─── Data extract

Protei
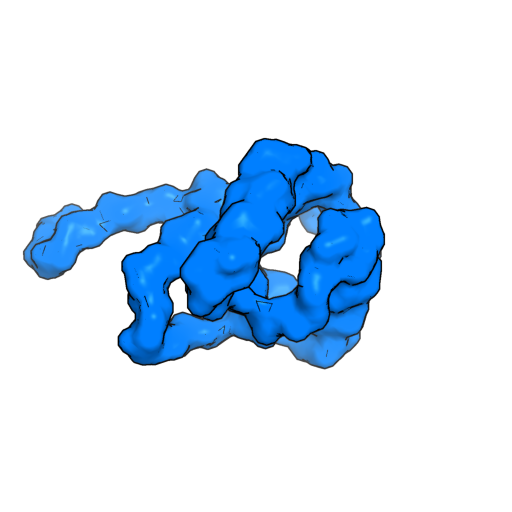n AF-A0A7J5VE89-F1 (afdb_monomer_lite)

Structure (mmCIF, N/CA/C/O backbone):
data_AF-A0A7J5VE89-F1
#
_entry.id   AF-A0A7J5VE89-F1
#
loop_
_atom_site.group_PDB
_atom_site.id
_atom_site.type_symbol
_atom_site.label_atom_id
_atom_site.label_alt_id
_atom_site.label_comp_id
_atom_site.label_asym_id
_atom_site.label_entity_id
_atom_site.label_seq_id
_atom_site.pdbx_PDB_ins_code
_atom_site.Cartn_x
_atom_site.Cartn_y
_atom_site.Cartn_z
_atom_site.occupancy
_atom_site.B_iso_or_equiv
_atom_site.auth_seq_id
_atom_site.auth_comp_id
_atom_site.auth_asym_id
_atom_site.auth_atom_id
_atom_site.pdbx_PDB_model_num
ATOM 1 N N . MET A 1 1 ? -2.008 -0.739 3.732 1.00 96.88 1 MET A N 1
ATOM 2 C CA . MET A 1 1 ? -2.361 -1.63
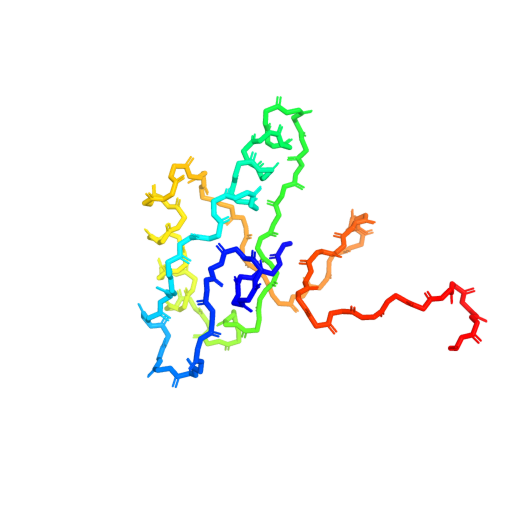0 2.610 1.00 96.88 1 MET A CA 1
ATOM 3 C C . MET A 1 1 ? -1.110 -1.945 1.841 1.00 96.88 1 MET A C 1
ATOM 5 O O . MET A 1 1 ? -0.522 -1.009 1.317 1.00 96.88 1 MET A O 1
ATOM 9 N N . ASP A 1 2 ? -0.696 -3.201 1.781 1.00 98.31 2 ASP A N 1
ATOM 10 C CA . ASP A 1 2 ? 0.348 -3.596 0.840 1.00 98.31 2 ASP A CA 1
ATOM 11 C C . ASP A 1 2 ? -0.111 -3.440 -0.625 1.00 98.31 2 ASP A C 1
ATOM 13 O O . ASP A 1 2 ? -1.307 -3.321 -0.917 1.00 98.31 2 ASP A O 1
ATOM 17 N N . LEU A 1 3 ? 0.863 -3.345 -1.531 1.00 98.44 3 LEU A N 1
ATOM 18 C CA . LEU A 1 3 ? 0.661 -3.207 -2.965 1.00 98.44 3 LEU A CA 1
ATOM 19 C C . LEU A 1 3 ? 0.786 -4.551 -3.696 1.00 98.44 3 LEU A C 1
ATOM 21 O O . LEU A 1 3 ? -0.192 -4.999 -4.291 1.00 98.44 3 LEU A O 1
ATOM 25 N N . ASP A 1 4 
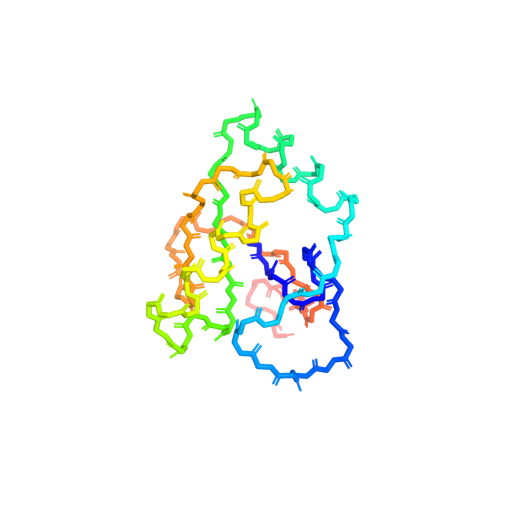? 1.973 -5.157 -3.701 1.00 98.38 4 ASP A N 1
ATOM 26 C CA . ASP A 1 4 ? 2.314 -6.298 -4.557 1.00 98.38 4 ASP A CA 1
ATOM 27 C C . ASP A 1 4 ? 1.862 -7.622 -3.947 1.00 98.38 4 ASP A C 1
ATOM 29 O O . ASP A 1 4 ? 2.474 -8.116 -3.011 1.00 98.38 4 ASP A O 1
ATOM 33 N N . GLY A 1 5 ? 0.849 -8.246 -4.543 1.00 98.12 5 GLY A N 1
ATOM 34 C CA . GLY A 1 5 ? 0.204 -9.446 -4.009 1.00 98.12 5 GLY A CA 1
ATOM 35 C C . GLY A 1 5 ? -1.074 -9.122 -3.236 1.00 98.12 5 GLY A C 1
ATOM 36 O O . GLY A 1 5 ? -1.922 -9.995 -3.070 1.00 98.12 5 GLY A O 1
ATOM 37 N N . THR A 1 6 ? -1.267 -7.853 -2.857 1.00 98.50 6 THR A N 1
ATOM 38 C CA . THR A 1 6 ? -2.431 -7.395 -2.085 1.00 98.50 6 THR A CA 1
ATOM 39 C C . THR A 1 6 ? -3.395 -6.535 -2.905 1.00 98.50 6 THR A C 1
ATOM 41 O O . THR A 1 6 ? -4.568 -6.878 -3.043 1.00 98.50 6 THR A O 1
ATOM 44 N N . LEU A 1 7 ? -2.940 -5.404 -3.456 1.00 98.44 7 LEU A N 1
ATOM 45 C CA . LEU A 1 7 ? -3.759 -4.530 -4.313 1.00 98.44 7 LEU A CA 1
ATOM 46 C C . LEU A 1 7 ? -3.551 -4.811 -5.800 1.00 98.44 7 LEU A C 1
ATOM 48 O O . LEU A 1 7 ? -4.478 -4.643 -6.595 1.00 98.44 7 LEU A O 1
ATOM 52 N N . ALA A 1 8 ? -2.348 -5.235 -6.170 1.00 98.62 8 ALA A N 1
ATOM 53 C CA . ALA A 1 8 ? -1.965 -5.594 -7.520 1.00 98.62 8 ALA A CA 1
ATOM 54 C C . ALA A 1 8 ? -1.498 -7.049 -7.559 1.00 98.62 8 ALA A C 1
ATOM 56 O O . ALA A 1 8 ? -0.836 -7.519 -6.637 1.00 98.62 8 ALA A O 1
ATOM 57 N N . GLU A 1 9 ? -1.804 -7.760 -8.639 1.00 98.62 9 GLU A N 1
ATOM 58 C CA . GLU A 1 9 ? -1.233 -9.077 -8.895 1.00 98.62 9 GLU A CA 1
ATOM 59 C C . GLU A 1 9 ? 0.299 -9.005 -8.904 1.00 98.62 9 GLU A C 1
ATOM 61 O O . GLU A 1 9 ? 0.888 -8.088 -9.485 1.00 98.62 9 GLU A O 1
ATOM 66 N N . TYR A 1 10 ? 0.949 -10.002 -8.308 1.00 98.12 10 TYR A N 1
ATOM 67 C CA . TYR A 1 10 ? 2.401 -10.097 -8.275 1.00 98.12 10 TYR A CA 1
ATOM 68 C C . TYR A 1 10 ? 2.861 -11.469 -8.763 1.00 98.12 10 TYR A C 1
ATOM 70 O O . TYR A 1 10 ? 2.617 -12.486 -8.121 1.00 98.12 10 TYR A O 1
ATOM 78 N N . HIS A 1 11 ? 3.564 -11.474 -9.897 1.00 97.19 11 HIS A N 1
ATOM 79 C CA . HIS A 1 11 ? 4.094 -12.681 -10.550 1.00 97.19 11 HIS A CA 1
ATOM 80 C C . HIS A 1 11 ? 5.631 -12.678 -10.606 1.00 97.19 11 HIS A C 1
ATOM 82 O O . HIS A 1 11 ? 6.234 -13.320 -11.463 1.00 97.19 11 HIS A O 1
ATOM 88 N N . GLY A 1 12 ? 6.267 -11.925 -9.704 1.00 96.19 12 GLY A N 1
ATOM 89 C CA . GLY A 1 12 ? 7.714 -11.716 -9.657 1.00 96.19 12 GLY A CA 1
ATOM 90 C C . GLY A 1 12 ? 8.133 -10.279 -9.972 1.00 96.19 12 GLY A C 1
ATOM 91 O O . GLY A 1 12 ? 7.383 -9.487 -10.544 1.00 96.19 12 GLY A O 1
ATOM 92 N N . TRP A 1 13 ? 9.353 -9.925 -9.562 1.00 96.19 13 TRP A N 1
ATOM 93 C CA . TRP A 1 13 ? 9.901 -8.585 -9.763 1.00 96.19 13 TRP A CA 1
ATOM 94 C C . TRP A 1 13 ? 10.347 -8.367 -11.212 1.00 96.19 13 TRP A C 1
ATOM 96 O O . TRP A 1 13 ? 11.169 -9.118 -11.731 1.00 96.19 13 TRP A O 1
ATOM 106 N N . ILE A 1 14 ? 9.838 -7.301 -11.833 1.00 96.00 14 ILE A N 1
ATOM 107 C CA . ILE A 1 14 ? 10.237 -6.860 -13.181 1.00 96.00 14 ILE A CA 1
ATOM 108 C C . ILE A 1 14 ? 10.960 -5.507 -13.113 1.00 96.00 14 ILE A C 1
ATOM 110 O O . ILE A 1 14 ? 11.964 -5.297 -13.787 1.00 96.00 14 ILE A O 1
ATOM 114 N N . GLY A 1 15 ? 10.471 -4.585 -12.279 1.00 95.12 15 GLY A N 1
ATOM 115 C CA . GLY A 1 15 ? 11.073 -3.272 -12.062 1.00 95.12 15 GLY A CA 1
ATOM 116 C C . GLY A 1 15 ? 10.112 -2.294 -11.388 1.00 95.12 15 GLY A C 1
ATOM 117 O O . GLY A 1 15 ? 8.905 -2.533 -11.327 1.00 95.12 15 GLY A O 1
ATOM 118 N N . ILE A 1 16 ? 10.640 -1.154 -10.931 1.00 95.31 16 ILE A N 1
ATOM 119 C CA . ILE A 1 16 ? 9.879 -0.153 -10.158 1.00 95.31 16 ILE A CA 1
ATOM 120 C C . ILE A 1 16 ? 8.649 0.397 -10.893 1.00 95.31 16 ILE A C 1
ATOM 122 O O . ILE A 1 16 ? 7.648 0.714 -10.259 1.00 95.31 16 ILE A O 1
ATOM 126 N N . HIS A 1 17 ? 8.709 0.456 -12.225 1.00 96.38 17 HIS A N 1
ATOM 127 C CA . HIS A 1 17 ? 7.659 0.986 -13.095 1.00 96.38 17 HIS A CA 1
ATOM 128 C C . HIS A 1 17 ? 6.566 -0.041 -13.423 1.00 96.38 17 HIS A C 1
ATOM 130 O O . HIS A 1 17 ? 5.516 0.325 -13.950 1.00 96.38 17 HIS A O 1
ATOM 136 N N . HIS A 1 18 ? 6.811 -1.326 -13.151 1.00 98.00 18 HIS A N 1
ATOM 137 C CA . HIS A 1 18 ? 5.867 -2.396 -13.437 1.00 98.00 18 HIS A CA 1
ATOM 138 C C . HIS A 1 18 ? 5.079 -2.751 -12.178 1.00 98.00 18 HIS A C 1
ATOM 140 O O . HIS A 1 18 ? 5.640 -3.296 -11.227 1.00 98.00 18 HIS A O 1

──────

◆ **To do**
Return only the part above that opens with the line containing "ATOM 9 N N ." and closes with the line containing "ATOM 41 O O", exactly and with both ends, skipping the pictures.

◆ **Problem solution**
ATOM 9 N N . ASP A 1 2 ? -0.696 -3.201 1.781 1.00 98.31 2 ASP A N 1
ATOM 10 C CA . ASP A 1 2 ? 0.348 -3.596 0.840 1.00 98.31 2 ASP A CA 1
ATOM 11 C C . ASP A 1 2 ? -0.111 -3.440 -0.625 1.00 98.31 2 ASP A C 1
ATOM 13 O O . ASP A 1 2 ? -1.307 -3.321 -0.917 1.00 98.31 2 ASP A O 1
ATOM 17 N N . LEU A 1 3 ? 0.863 -3.345 -1.531 1.00 98.44 3 LEU A N 1
ATOM 18 C CA . LEU A 1 3 ? 0.661 -3.207 -2.965 1.00 98.44 3 LEU A CA 1
ATOM 19 C C . LEU A 1 3 ? 0.786 -4.551 -3.696 1.00 98.44 3 LEU A C 1
ATOM 21 O O . LEU A 1 3 ? -0.192 -4.999 -4.291 1.00 98.44 3 LEU A O 1
ATOM 25 N N . ASP A 1 4 
? 1.973 -5.157 -3.701 1.00 98.38 4 ASP A N 1
ATOM 26 C CA . ASP A 1 4 ? 2.314 -6.298 -4.557 1.00 98.38 4 ASP A CA 1
ATOM 27 C C . ASP A 1 4 ? 1.862 -7.622 -3.947 1.00 98.38 4 ASP A C 1
ATOM 29 O O . ASP A 1 4 ? 2.474 -8.116 -3.011 1.00 98.38 4 ASP A O 1
ATOM 33 N N . GLY A 1 5 ? 0.849 -8.246 -4.543 1.00 98.12 5 GLY A N 1
ATOM 34 C CA . GLY A 1 5 ? 0.204 -9.446 -4.009 1.00 98.12 5 GLY A CA 1
ATOM 35 C C . GLY A 1 5 ? -1.074 -9.122 -3.236 1.00 98.12 5 GLY A C 1
ATOM 36 O O . GLY A 1 5 ? -1.922 -9.995 -3.070 1.00 98.12 5 GLY A O 1
ATOM 37 N N . THR A 1 6 ? -1.267 -7.853 -2.857 1.00 98.50 6 THR A N 1
ATOM 38 C CA . THR A 1 6 ? -2.431 -7.395 -2.085 1.00 98.50 6 THR A CA 1
ATOM 39 C C . THR A 1 6 ? -3.395 -6.535 -2.905 1.00 98.50 6 THR A C 1
ATOM 41 O O . THR A 1 6 ? -4.568 -6.878 -3.043 1.00 98.50 6 THR A O 1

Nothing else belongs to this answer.